>>>>
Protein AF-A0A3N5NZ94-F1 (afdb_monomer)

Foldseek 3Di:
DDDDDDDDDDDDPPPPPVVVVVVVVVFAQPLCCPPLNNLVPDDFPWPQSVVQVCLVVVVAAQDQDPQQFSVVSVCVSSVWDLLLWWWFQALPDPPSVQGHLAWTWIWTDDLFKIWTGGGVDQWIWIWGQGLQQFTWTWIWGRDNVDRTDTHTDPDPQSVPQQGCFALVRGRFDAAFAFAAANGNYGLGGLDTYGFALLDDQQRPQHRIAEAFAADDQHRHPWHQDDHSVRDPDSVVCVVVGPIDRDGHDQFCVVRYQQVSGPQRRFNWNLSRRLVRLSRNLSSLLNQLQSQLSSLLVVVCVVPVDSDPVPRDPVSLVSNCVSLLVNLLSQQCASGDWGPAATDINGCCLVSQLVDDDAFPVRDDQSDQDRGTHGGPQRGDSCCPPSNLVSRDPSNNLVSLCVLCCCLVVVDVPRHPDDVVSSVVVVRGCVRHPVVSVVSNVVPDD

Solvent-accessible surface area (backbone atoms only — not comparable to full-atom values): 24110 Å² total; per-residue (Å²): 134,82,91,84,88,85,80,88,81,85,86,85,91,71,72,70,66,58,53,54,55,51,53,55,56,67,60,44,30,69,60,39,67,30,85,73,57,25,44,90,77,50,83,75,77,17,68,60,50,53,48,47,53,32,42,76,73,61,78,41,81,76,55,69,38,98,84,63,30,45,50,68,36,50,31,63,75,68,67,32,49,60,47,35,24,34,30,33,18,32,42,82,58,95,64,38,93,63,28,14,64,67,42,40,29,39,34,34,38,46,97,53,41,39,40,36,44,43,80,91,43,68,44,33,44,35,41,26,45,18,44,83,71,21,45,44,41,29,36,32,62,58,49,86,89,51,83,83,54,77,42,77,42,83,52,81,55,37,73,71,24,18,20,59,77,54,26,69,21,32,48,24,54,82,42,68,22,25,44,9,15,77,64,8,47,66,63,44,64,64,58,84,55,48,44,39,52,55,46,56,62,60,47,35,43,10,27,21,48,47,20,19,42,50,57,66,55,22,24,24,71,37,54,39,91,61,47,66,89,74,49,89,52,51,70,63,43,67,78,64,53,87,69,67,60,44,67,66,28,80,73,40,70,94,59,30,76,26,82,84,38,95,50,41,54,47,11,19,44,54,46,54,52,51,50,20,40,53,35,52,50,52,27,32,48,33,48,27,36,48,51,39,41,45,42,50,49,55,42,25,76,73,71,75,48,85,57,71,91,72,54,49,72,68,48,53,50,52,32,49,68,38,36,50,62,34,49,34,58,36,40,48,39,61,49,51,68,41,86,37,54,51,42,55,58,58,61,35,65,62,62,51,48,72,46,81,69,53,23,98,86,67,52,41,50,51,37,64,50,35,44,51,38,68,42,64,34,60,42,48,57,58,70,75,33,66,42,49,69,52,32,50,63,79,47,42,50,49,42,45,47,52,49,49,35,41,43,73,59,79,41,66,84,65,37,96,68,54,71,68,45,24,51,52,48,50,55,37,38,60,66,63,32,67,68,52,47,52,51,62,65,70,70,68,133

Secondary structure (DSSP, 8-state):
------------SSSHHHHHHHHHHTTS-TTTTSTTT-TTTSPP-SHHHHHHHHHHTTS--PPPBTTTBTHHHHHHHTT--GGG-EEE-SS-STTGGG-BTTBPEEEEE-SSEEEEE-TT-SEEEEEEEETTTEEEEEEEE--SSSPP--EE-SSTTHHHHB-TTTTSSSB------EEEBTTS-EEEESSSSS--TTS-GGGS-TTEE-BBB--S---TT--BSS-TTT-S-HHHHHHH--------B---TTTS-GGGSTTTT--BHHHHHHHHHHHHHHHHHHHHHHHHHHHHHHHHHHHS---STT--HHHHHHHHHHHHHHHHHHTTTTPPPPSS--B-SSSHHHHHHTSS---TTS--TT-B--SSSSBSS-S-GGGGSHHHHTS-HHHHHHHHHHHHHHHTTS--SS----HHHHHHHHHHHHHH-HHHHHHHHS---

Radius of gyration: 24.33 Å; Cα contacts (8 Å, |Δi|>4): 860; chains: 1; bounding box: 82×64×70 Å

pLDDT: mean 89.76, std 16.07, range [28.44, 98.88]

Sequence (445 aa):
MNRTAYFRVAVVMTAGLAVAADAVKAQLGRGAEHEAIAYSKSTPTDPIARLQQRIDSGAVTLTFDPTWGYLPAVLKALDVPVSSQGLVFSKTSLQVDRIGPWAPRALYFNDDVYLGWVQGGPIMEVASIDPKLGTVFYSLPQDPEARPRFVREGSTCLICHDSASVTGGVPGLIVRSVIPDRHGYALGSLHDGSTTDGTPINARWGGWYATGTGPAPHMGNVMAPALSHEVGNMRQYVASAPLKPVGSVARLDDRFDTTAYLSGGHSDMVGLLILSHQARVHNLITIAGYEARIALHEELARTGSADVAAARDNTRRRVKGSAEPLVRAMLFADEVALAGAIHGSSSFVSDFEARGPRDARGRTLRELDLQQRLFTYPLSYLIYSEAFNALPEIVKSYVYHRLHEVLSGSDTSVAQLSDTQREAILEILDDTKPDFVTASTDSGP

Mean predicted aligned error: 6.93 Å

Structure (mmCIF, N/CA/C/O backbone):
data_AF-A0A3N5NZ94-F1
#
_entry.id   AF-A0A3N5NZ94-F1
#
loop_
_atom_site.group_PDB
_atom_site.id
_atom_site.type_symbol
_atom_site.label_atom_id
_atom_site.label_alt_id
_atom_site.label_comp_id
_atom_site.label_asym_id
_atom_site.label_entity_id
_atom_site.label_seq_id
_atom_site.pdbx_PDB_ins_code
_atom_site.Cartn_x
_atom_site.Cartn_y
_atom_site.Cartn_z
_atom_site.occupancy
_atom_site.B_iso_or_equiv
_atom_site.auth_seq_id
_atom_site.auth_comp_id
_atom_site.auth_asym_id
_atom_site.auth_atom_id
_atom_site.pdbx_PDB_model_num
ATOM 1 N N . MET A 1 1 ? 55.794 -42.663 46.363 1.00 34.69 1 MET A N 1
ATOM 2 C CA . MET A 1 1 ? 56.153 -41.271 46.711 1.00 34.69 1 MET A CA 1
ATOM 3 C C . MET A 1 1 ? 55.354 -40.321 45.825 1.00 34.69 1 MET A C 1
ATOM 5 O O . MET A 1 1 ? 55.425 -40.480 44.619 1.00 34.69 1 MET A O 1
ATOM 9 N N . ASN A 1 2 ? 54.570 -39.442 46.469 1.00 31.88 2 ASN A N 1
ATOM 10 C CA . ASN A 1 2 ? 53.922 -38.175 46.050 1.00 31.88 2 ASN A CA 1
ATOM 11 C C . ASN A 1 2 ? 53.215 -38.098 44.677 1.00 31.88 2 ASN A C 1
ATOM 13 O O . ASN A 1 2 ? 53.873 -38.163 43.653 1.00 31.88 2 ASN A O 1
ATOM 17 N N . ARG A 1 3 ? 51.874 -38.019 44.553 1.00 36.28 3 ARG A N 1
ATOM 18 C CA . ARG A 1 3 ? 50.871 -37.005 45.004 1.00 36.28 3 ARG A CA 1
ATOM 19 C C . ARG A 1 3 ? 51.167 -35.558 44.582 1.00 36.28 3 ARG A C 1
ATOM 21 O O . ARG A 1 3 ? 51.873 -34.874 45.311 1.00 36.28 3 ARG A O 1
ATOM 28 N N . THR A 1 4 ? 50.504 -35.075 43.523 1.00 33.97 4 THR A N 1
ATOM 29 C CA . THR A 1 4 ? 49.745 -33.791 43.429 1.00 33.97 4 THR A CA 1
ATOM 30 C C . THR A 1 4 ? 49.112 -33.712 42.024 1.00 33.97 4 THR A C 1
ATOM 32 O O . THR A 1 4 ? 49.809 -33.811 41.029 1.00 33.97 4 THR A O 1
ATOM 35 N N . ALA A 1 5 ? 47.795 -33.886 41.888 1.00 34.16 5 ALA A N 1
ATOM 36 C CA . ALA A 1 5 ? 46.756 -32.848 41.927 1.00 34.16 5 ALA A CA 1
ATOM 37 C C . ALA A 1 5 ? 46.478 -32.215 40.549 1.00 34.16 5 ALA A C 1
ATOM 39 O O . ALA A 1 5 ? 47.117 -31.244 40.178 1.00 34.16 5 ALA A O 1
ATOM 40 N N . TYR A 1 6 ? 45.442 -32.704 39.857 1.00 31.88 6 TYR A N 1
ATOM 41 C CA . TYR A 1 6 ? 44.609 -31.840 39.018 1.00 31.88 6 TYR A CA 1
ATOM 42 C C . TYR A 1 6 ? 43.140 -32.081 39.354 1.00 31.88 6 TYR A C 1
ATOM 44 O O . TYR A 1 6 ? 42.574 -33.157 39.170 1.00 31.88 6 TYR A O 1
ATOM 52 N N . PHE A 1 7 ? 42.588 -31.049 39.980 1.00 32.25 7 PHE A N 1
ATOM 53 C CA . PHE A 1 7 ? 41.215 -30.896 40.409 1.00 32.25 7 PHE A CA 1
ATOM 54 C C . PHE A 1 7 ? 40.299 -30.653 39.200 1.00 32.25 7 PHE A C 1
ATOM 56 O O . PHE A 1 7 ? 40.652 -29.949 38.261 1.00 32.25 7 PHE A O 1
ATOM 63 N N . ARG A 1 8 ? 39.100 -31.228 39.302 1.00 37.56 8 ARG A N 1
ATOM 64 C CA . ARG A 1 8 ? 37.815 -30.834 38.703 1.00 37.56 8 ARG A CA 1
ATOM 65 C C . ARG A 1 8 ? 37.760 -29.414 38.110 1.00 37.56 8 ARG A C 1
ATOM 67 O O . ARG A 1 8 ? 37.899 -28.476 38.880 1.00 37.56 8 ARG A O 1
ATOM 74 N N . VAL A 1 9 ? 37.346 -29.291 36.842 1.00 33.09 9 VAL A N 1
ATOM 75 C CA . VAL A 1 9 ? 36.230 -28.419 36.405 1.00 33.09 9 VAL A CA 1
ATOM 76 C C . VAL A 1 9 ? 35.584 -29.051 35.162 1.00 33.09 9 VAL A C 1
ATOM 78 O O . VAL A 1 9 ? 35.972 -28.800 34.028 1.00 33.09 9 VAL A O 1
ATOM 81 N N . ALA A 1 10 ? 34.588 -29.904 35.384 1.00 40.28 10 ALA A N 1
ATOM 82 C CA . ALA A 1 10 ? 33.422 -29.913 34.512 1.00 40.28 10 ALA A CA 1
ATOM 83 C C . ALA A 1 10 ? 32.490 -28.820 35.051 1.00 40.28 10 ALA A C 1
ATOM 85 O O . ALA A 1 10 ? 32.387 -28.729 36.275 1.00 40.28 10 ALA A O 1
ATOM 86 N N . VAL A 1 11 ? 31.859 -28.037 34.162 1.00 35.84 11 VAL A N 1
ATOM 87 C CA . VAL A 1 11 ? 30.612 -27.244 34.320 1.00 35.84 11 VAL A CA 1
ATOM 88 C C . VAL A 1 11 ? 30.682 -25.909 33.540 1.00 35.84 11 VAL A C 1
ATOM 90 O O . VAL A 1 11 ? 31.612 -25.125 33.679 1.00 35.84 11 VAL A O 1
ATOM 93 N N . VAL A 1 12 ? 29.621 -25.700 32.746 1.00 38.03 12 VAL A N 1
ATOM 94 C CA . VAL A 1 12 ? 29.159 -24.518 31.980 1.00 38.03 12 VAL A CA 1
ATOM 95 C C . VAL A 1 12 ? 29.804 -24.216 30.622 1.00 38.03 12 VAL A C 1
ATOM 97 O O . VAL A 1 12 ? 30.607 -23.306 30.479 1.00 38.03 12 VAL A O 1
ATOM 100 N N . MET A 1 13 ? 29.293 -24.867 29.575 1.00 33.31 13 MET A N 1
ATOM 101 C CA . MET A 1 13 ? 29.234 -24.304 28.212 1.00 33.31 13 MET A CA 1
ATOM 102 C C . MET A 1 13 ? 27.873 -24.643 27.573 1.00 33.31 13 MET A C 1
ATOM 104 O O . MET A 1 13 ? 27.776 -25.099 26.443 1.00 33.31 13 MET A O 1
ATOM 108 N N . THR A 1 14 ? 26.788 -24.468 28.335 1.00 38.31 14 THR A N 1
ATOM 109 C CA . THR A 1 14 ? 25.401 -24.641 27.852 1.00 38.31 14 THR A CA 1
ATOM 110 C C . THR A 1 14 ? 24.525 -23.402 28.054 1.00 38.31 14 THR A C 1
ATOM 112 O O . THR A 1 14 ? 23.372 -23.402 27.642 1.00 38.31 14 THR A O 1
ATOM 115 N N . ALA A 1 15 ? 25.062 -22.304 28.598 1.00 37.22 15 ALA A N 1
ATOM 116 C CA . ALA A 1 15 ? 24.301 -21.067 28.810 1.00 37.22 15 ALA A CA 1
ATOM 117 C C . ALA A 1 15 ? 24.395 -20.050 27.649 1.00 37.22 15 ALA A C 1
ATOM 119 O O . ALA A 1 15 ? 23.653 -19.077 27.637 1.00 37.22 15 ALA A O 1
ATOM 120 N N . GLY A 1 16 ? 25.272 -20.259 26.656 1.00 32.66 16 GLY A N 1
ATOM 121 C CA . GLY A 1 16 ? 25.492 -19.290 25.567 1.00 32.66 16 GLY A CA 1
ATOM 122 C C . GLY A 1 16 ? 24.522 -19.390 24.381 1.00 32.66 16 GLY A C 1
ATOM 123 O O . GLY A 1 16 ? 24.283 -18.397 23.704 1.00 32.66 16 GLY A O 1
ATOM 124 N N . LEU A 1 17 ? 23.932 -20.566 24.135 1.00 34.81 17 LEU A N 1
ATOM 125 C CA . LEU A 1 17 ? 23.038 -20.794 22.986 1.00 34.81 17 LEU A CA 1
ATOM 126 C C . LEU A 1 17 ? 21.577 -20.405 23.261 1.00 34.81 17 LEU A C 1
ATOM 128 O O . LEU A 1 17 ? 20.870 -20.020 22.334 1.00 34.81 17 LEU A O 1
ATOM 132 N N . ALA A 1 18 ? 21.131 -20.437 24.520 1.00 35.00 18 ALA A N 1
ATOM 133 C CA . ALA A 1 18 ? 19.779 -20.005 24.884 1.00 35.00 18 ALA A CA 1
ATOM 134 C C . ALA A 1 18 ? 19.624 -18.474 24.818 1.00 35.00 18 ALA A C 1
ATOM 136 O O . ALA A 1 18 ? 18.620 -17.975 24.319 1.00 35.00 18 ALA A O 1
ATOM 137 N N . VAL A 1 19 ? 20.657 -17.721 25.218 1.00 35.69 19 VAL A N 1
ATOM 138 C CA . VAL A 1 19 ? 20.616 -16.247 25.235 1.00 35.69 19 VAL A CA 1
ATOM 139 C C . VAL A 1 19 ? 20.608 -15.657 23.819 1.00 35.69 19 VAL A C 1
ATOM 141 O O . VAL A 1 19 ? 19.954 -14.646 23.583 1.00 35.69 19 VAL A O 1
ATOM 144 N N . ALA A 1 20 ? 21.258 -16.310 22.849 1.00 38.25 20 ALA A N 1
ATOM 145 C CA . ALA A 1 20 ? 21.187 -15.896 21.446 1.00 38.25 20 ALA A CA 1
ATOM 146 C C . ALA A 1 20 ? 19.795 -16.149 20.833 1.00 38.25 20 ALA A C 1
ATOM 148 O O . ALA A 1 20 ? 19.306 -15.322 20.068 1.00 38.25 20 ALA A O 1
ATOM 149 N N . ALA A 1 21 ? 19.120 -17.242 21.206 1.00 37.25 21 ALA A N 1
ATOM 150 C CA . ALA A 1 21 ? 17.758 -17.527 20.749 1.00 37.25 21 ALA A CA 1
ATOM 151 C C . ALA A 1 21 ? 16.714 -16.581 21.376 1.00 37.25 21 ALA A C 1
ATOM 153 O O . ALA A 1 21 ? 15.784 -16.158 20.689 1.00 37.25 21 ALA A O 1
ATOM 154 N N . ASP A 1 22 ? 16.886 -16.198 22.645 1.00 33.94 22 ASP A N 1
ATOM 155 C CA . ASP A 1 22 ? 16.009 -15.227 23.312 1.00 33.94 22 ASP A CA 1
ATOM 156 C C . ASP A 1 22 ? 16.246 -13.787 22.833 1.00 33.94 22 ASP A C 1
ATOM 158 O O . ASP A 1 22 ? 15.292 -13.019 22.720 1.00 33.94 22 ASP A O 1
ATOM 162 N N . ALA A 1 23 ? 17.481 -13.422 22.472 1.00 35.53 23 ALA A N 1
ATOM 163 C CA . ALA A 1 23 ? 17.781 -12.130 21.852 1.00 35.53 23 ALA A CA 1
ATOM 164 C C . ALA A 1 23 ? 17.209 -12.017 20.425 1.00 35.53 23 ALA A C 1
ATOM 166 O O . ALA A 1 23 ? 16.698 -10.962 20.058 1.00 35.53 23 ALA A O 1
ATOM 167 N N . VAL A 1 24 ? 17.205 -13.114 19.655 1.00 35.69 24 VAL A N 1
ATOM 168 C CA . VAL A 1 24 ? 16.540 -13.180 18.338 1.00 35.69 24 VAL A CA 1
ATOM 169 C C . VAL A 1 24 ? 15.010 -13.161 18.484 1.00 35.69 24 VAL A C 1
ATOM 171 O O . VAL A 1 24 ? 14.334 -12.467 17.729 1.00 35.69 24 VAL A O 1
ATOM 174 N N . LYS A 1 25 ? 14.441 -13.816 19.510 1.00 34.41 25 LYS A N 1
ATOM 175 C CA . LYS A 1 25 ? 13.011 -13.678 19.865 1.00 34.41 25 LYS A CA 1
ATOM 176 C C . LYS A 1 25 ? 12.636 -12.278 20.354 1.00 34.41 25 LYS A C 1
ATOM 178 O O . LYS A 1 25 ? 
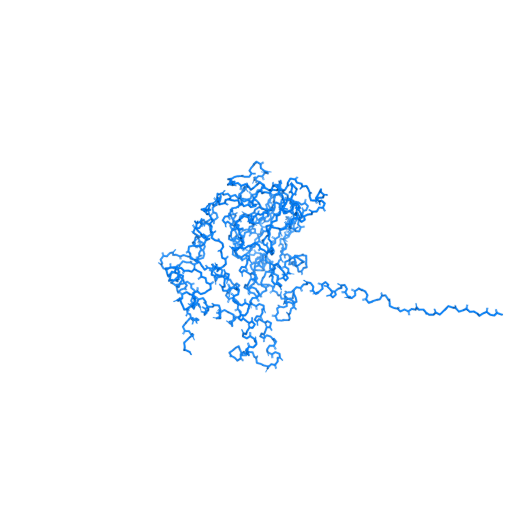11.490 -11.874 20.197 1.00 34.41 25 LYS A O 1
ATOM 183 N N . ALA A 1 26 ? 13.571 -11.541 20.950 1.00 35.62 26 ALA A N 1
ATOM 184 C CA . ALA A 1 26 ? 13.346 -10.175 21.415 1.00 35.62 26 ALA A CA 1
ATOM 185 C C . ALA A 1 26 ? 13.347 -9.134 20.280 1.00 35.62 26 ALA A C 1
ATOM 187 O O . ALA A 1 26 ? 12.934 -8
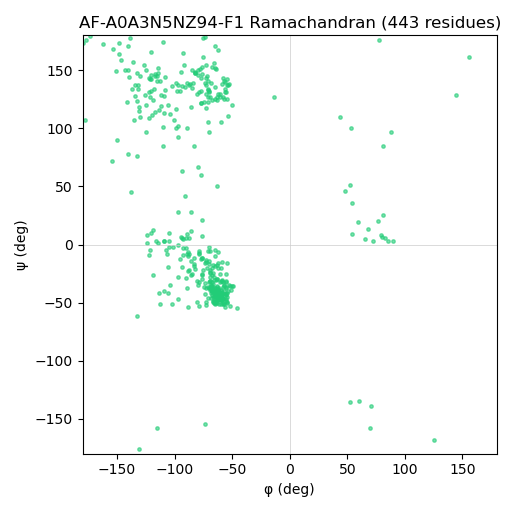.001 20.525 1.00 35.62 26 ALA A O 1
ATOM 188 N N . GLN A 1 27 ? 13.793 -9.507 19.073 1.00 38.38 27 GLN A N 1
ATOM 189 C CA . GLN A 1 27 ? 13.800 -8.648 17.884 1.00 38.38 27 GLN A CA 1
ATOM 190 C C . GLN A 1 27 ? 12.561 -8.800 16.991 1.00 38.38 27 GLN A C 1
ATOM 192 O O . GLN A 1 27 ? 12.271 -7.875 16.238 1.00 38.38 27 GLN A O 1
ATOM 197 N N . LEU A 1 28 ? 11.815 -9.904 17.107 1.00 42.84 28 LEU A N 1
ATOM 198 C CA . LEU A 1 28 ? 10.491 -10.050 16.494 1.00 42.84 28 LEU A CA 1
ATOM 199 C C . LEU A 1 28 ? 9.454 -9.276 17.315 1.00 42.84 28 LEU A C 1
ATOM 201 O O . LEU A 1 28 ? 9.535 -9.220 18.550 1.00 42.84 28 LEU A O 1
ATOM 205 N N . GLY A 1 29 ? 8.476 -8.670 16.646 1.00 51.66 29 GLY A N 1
<<<<
- **ASSIGNMENT**
Leave out every line above except those from the line with "ATOM 123 O O" up to and including the line with "ATOM 158 O O", and copy those exactly.

- **WRITTEN RESPONSE**
ATOM 123 O O . GLY A 1 16 ? 24.283 -18.397 23.704 1.00 32.66 16 GLY A O 1
ATOM 124 N N . LEU A 1 17 ? 23.932 -20.566 24.135 1.00 34.81 17 LEU A N 1
ATOM 125 C CA . LEU A 1 17 ? 23.038 -20.794 22.986 1.00 34.81 17 LEU A CA 1
ATOM 126 C C . LEU A 1 17 ? 21.577 -20.405 23.261 1.00 34.81 17 LEU A C 1
ATOM 128 O O . LEU A 1 17 ? 20.870 -20.020 22.334 1.00 34.81 17 LEU A O 1
ATOM 132 N N . ALA A 1 18 ? 21.131 -20.437 24.520 1.00 35.00 18 ALA A N 1
ATOM 133 C CA . ALA A 1 18 ? 19.779 -20.005 24.884 1.00 35.00 18 ALA A CA 1
ATOM 134 C C . ALA A 1 18 ? 19.624 -18.474 24.818 1.00 35.00 18 ALA A C 1
ATOM 136 O O . ALA A 1 18 ? 18.620 -17.975 24.319 1.00 35.00 18 ALA A O 1
ATOM 137 N N . VAL A 1 19 ? 20.657 -17.721 25.218 1.00 35.69 19 VAL A N 1
ATOM 138 C CA . VAL A 1 19 ? 20.616 -16.247 25.235 1.00 35.69 19 VAL A CA 1
ATOM 139 C C . VAL A 1 19 ? 20.608 -15.657 23.819 1.00 35.69 19 VAL A C 1
ATOM 141 O O . VAL A 1 19 ? 19.954 -14.646 23.583 1.00 35.69 19 VAL A O 1
ATOM 144 N N . ALA A 1 20 ? 21.258 -16.310 22.849 1.00 38.25 20 ALA A N 1
ATOM 145 C CA . ALA A 1 20 ? 21.187 -15.896 21.446 1.00 38.25 20 ALA A CA 1
ATOM 146 C C . ALA A 1 20 ? 19.795 -16.149 20.833 1.00 38.25 20 ALA A C 1
ATOM 148 O O . ALA A 1 20 ? 19.306 -15.322 20.068 1.00 38.25 20 ALA A O 1
ATOM 149 N N . ALA A 1 21 ? 19.120 -17.242 21.206 1.00 37.25 21 ALA A N 1
ATOM 150 C CA . ALA A 1 21 ? 17.758 -17.527 20.749 1.00 37.25 21 ALA A CA 1
ATOM 151 C C . ALA A 1 21 ? 16.714 -16.581 21.376 1.00 37.25 21 ALA A C 1
ATOM 153 O O . ALA A 1 21 ? 15.784 -16.158 20.689 1.00 37.25 21 ALA A O 1
ATOM 154 N N . ASP A 1 22 ? 16.886 -16.198 22.645 1.00 33.94 22 ASP A N 1
ATOM 155 C CA . ASP A 1 22 ? 16.009 -15.227 23.312 1.00 33.94 22 ASP A CA 1
ATOM 156 C C . ASP A 1 22 ? 16.246 -13.787 22.833 1.00 33.94 22 ASP A C 1
ATOM 158 O O . ASP A 1 22 ? 15.292 -13.019 22.720 1.00 33.94 22 ASP A O 1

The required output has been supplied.